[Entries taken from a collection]
○ ○ ○ ○ ○
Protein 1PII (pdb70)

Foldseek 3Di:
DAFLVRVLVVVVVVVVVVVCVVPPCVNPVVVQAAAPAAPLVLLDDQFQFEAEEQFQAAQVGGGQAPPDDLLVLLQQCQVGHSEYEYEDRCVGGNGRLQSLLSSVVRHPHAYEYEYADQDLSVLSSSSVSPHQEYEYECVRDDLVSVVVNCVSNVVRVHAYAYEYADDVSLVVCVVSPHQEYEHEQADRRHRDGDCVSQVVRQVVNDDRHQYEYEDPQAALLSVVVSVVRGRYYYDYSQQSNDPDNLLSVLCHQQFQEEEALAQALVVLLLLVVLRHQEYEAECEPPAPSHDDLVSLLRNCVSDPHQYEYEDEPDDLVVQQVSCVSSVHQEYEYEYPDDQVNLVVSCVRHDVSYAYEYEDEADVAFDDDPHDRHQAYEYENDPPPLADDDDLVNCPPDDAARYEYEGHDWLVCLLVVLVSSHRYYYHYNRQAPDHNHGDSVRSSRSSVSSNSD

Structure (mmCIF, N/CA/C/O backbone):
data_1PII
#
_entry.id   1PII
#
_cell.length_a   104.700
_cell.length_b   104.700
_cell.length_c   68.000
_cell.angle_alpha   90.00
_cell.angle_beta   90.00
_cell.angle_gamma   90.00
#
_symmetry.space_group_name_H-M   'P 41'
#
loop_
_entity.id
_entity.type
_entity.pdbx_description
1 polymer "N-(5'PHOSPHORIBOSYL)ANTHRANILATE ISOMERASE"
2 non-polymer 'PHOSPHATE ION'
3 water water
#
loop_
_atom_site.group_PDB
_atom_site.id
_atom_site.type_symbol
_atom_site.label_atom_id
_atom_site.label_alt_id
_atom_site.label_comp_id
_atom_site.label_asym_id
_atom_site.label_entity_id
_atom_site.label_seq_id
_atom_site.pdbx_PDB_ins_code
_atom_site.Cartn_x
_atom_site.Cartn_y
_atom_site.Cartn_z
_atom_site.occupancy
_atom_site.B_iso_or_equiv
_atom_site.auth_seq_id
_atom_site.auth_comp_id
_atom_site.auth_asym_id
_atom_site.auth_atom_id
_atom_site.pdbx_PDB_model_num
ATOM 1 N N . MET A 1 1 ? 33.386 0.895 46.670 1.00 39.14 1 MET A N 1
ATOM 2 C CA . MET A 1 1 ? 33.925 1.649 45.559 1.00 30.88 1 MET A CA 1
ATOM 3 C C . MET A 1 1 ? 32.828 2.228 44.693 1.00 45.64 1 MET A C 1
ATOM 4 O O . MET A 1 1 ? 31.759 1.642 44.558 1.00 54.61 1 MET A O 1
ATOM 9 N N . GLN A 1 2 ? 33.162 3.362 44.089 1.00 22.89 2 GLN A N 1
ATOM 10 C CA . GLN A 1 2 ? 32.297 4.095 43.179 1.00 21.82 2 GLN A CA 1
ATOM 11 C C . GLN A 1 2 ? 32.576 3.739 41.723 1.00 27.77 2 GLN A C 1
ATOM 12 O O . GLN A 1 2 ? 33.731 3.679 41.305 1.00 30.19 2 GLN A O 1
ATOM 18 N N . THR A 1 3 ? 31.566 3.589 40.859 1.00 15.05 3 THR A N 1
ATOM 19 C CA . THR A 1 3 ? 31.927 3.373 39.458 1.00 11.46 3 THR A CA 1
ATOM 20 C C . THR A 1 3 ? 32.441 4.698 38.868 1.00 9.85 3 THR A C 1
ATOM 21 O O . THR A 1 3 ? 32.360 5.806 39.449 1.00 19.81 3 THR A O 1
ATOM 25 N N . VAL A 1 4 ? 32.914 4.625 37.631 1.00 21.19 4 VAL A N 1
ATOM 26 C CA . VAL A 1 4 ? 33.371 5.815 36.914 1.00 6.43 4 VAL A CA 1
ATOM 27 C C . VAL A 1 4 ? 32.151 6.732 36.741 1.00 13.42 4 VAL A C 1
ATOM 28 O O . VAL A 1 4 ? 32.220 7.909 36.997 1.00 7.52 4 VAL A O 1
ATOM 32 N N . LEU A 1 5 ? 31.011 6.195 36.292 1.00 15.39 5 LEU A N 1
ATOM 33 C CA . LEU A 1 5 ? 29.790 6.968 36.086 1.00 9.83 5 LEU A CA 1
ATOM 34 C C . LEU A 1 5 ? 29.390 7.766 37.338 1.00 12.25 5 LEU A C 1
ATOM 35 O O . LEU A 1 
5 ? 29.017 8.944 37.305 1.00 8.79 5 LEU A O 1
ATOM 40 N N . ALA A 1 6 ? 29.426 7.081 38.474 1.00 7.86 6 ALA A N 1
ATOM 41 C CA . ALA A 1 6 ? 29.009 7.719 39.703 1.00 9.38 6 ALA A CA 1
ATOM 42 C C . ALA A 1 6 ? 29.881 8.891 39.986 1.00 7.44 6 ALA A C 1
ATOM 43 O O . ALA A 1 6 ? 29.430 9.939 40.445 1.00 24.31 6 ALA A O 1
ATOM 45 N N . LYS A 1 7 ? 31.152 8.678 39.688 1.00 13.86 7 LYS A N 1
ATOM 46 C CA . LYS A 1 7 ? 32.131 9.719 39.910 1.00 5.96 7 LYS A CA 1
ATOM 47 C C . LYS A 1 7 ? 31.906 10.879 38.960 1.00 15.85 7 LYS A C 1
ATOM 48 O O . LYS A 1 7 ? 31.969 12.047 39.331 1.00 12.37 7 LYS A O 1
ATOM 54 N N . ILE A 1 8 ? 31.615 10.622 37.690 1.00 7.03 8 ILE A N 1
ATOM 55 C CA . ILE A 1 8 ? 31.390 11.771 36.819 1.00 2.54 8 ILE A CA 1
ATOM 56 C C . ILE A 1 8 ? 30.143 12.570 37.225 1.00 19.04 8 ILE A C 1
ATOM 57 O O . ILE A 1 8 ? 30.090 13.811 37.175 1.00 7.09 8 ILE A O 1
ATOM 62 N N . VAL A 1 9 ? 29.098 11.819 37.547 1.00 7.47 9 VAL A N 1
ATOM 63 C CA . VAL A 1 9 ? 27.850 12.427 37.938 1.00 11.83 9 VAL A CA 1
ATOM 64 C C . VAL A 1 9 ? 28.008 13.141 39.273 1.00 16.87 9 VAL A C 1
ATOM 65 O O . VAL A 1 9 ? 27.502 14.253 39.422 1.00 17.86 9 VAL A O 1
○ ○ ○ ○ ○
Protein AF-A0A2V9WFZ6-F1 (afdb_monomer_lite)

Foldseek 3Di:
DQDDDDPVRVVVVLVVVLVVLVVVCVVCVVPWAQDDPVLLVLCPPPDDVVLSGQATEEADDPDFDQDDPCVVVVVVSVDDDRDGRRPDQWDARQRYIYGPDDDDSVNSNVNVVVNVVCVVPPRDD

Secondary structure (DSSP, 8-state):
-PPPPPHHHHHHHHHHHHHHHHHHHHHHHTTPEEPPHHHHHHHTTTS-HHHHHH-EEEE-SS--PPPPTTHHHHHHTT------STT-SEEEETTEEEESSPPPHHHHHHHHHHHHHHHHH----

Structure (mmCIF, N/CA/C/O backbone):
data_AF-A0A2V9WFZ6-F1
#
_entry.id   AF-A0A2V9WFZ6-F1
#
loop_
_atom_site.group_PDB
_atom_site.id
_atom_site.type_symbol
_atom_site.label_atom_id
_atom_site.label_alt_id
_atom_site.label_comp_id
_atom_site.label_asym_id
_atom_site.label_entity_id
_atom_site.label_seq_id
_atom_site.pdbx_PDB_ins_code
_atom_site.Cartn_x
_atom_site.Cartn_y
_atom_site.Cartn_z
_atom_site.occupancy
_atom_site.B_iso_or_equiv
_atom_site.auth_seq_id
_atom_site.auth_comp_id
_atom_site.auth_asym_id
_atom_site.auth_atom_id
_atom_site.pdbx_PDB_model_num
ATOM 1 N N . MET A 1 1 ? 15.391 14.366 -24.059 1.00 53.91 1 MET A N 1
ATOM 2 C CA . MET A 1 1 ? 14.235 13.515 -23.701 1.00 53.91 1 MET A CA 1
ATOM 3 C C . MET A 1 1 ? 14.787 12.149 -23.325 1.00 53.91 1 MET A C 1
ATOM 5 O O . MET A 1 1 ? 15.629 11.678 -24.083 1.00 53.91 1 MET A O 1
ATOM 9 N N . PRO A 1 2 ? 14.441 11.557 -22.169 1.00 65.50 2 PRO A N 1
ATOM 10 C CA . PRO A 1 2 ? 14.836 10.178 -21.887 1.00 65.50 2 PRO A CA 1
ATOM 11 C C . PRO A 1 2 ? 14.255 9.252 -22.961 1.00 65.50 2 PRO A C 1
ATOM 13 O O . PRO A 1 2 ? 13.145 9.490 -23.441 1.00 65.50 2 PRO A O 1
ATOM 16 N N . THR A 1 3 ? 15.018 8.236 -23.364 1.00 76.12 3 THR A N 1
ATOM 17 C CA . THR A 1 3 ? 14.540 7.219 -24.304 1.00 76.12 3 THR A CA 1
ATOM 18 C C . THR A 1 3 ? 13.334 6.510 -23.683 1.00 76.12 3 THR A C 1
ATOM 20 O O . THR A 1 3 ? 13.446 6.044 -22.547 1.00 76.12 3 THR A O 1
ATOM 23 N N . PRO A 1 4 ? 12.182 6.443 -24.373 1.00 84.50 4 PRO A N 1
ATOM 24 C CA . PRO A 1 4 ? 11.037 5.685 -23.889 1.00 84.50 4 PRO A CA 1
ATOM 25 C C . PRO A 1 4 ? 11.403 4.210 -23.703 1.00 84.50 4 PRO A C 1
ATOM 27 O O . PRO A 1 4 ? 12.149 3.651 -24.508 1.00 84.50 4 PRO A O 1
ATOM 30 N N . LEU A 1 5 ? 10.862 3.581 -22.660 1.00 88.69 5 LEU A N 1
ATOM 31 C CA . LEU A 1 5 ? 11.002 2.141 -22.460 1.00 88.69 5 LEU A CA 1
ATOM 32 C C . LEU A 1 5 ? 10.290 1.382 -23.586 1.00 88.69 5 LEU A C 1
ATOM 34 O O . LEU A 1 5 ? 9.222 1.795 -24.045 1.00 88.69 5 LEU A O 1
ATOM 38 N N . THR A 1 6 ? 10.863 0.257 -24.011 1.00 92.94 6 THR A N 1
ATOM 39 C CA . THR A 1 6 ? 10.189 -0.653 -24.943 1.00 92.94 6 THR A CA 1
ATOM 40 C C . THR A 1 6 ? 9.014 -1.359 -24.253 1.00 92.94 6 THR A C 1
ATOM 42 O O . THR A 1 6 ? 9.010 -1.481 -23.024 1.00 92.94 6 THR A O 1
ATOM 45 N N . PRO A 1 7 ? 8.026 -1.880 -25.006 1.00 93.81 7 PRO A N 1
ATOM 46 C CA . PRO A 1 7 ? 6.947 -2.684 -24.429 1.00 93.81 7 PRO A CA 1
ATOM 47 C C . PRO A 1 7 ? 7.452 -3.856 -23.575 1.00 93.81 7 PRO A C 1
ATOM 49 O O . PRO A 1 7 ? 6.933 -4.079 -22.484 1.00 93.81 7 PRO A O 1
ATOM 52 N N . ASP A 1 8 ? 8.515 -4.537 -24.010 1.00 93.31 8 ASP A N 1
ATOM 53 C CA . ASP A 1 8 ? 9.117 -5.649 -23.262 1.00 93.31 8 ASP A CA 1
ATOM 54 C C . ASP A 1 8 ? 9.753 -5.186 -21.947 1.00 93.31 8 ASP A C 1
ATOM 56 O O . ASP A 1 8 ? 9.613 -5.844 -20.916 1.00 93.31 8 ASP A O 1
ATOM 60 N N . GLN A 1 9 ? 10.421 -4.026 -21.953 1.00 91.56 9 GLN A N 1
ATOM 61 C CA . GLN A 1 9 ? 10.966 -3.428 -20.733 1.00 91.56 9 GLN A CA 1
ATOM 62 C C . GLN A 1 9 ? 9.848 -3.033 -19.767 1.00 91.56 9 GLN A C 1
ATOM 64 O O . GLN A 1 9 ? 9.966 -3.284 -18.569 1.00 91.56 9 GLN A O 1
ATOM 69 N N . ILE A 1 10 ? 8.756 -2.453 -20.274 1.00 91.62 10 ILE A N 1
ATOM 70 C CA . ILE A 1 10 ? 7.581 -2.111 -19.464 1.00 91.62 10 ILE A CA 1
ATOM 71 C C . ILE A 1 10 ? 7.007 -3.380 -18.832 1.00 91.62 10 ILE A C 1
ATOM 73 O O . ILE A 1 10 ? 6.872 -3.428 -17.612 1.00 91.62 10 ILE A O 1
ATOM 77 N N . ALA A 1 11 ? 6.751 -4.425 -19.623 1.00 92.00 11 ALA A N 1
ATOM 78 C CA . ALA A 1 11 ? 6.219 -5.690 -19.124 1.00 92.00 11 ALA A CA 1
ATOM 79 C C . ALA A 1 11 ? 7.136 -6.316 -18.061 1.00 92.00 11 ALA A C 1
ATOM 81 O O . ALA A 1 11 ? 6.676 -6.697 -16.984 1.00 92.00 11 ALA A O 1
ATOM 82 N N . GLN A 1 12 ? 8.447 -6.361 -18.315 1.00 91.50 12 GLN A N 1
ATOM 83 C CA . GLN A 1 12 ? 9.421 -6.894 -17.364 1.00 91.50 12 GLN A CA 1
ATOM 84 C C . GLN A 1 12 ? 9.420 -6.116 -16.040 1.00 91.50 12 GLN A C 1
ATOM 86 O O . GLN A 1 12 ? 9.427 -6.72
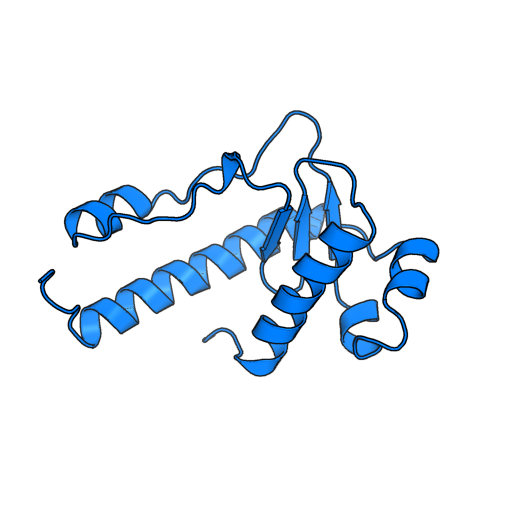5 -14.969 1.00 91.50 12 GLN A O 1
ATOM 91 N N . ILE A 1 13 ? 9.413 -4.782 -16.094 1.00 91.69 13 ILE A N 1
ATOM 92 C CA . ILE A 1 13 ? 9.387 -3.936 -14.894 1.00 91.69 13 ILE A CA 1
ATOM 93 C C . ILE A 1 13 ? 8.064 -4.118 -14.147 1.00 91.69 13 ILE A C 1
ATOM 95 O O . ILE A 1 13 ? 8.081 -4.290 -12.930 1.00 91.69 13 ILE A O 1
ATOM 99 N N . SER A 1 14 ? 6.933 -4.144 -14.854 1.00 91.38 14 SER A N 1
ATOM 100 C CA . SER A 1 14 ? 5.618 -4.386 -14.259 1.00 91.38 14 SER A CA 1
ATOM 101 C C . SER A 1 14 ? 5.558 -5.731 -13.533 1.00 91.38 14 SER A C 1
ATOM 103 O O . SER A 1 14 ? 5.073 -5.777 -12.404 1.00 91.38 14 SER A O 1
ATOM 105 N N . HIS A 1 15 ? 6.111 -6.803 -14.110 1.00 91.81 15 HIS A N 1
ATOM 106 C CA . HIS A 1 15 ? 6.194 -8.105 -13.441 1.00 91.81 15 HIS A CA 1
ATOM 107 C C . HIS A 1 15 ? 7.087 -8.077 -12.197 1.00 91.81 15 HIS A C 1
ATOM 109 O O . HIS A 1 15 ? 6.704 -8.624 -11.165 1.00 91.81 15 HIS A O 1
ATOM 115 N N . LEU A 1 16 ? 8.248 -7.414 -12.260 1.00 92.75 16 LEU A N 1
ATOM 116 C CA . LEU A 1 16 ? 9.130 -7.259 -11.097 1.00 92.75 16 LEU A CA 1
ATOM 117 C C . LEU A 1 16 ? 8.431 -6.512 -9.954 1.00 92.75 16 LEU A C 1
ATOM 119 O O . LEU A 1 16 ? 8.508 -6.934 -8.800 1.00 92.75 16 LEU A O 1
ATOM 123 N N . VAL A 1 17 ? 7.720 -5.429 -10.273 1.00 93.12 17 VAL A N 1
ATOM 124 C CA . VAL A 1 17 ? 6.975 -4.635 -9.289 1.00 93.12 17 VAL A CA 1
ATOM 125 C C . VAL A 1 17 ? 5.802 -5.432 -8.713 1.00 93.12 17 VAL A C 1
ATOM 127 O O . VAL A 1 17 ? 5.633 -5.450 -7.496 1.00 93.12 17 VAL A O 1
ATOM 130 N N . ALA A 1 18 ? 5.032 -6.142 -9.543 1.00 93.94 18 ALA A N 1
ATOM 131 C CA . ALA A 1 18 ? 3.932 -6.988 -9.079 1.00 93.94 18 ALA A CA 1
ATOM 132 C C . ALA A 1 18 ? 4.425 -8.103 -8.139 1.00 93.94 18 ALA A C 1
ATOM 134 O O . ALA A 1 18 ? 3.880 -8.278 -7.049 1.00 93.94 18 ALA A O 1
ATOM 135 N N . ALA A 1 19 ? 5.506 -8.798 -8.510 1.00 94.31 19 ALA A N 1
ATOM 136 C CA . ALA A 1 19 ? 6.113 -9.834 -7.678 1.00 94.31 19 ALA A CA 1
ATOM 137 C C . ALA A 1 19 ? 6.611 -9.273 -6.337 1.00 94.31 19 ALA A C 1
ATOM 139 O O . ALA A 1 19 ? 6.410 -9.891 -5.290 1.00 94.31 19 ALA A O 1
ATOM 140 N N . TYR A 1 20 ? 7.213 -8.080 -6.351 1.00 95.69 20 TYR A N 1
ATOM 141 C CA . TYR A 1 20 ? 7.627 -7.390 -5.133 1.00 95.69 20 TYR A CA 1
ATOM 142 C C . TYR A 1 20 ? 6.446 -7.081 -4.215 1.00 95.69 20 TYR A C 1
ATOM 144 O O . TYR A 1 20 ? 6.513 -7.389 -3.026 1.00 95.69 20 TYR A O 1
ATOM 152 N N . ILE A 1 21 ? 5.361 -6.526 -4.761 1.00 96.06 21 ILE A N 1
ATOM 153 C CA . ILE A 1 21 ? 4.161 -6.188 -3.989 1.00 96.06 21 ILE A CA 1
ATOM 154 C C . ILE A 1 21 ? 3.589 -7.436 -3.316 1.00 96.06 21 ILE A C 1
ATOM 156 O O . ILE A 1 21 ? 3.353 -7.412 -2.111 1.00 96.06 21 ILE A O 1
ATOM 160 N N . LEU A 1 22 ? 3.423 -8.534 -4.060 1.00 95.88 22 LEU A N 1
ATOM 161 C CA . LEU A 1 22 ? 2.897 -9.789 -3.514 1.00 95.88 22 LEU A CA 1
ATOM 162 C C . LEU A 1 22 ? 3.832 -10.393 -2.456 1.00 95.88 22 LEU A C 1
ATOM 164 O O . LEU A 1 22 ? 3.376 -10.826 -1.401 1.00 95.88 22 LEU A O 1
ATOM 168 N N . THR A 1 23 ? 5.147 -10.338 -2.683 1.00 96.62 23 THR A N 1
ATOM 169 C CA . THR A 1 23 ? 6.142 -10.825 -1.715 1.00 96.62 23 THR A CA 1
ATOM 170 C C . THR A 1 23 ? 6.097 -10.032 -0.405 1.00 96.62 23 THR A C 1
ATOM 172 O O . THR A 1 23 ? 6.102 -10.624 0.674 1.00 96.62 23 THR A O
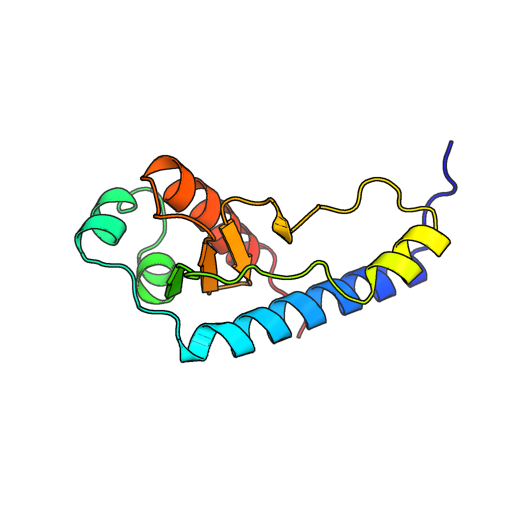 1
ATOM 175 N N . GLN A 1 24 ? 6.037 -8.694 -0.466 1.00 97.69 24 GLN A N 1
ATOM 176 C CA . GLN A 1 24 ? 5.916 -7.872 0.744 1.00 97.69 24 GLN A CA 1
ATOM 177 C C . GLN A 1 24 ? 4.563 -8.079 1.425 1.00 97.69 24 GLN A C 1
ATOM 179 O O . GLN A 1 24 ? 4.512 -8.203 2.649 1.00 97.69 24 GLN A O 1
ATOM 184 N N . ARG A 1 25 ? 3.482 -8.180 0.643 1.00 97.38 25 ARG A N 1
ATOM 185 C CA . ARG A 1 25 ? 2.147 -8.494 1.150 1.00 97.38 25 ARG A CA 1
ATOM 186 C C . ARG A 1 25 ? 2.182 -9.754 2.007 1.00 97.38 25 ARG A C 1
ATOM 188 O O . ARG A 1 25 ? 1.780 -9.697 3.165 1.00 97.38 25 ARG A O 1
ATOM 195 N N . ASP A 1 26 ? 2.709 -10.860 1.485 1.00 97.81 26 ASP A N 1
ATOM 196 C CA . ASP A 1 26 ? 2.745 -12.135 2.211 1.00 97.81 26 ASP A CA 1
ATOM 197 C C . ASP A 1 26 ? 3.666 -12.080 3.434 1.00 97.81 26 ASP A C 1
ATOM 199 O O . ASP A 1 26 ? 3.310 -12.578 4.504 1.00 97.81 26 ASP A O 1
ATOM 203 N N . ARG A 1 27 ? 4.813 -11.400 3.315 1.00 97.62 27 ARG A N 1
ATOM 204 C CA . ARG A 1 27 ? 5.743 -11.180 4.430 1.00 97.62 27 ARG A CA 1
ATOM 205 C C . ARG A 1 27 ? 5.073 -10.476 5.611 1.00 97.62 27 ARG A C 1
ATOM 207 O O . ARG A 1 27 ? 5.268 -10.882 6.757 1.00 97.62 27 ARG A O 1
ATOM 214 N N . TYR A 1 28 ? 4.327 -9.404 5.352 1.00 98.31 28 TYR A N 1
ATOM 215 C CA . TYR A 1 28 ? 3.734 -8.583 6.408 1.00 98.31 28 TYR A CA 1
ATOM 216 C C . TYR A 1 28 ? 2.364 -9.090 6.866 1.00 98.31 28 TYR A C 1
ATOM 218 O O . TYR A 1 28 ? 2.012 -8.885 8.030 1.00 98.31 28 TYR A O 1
○ ○ ○ ○ ○
TASK DETAILS
Your answer should be the lines above from the one containing "ATOM 93 C C" through the one containing "ATOM 101 C C", copied exactly and with both ends kept.

PROBLEM SOLUTION
ATOM 93 C C . ILE A 1 13 ? 8.064 -4.118 -14.147 1.00 91.69 13 ILE A C 1
ATOM 95 O O . ILE A 1 13 ? 8.081 -4.290 -12.930 1.00 91.69 13 ILE A O 1
ATOM 99 N N . SER A 1 14 ? 6.933 -4.144 -14.854 1.00 91.38 14 SER A N 1
ATOM 100 C CA . SER A 1 14 ? 5.618 -4.386 -14.259 1.00 91.38 14 SER A CA 1
ATOM 101 C C . SER A 1 14 ? 5.558 -5.731 -13.533 1.00 91.38 14 SER A C 1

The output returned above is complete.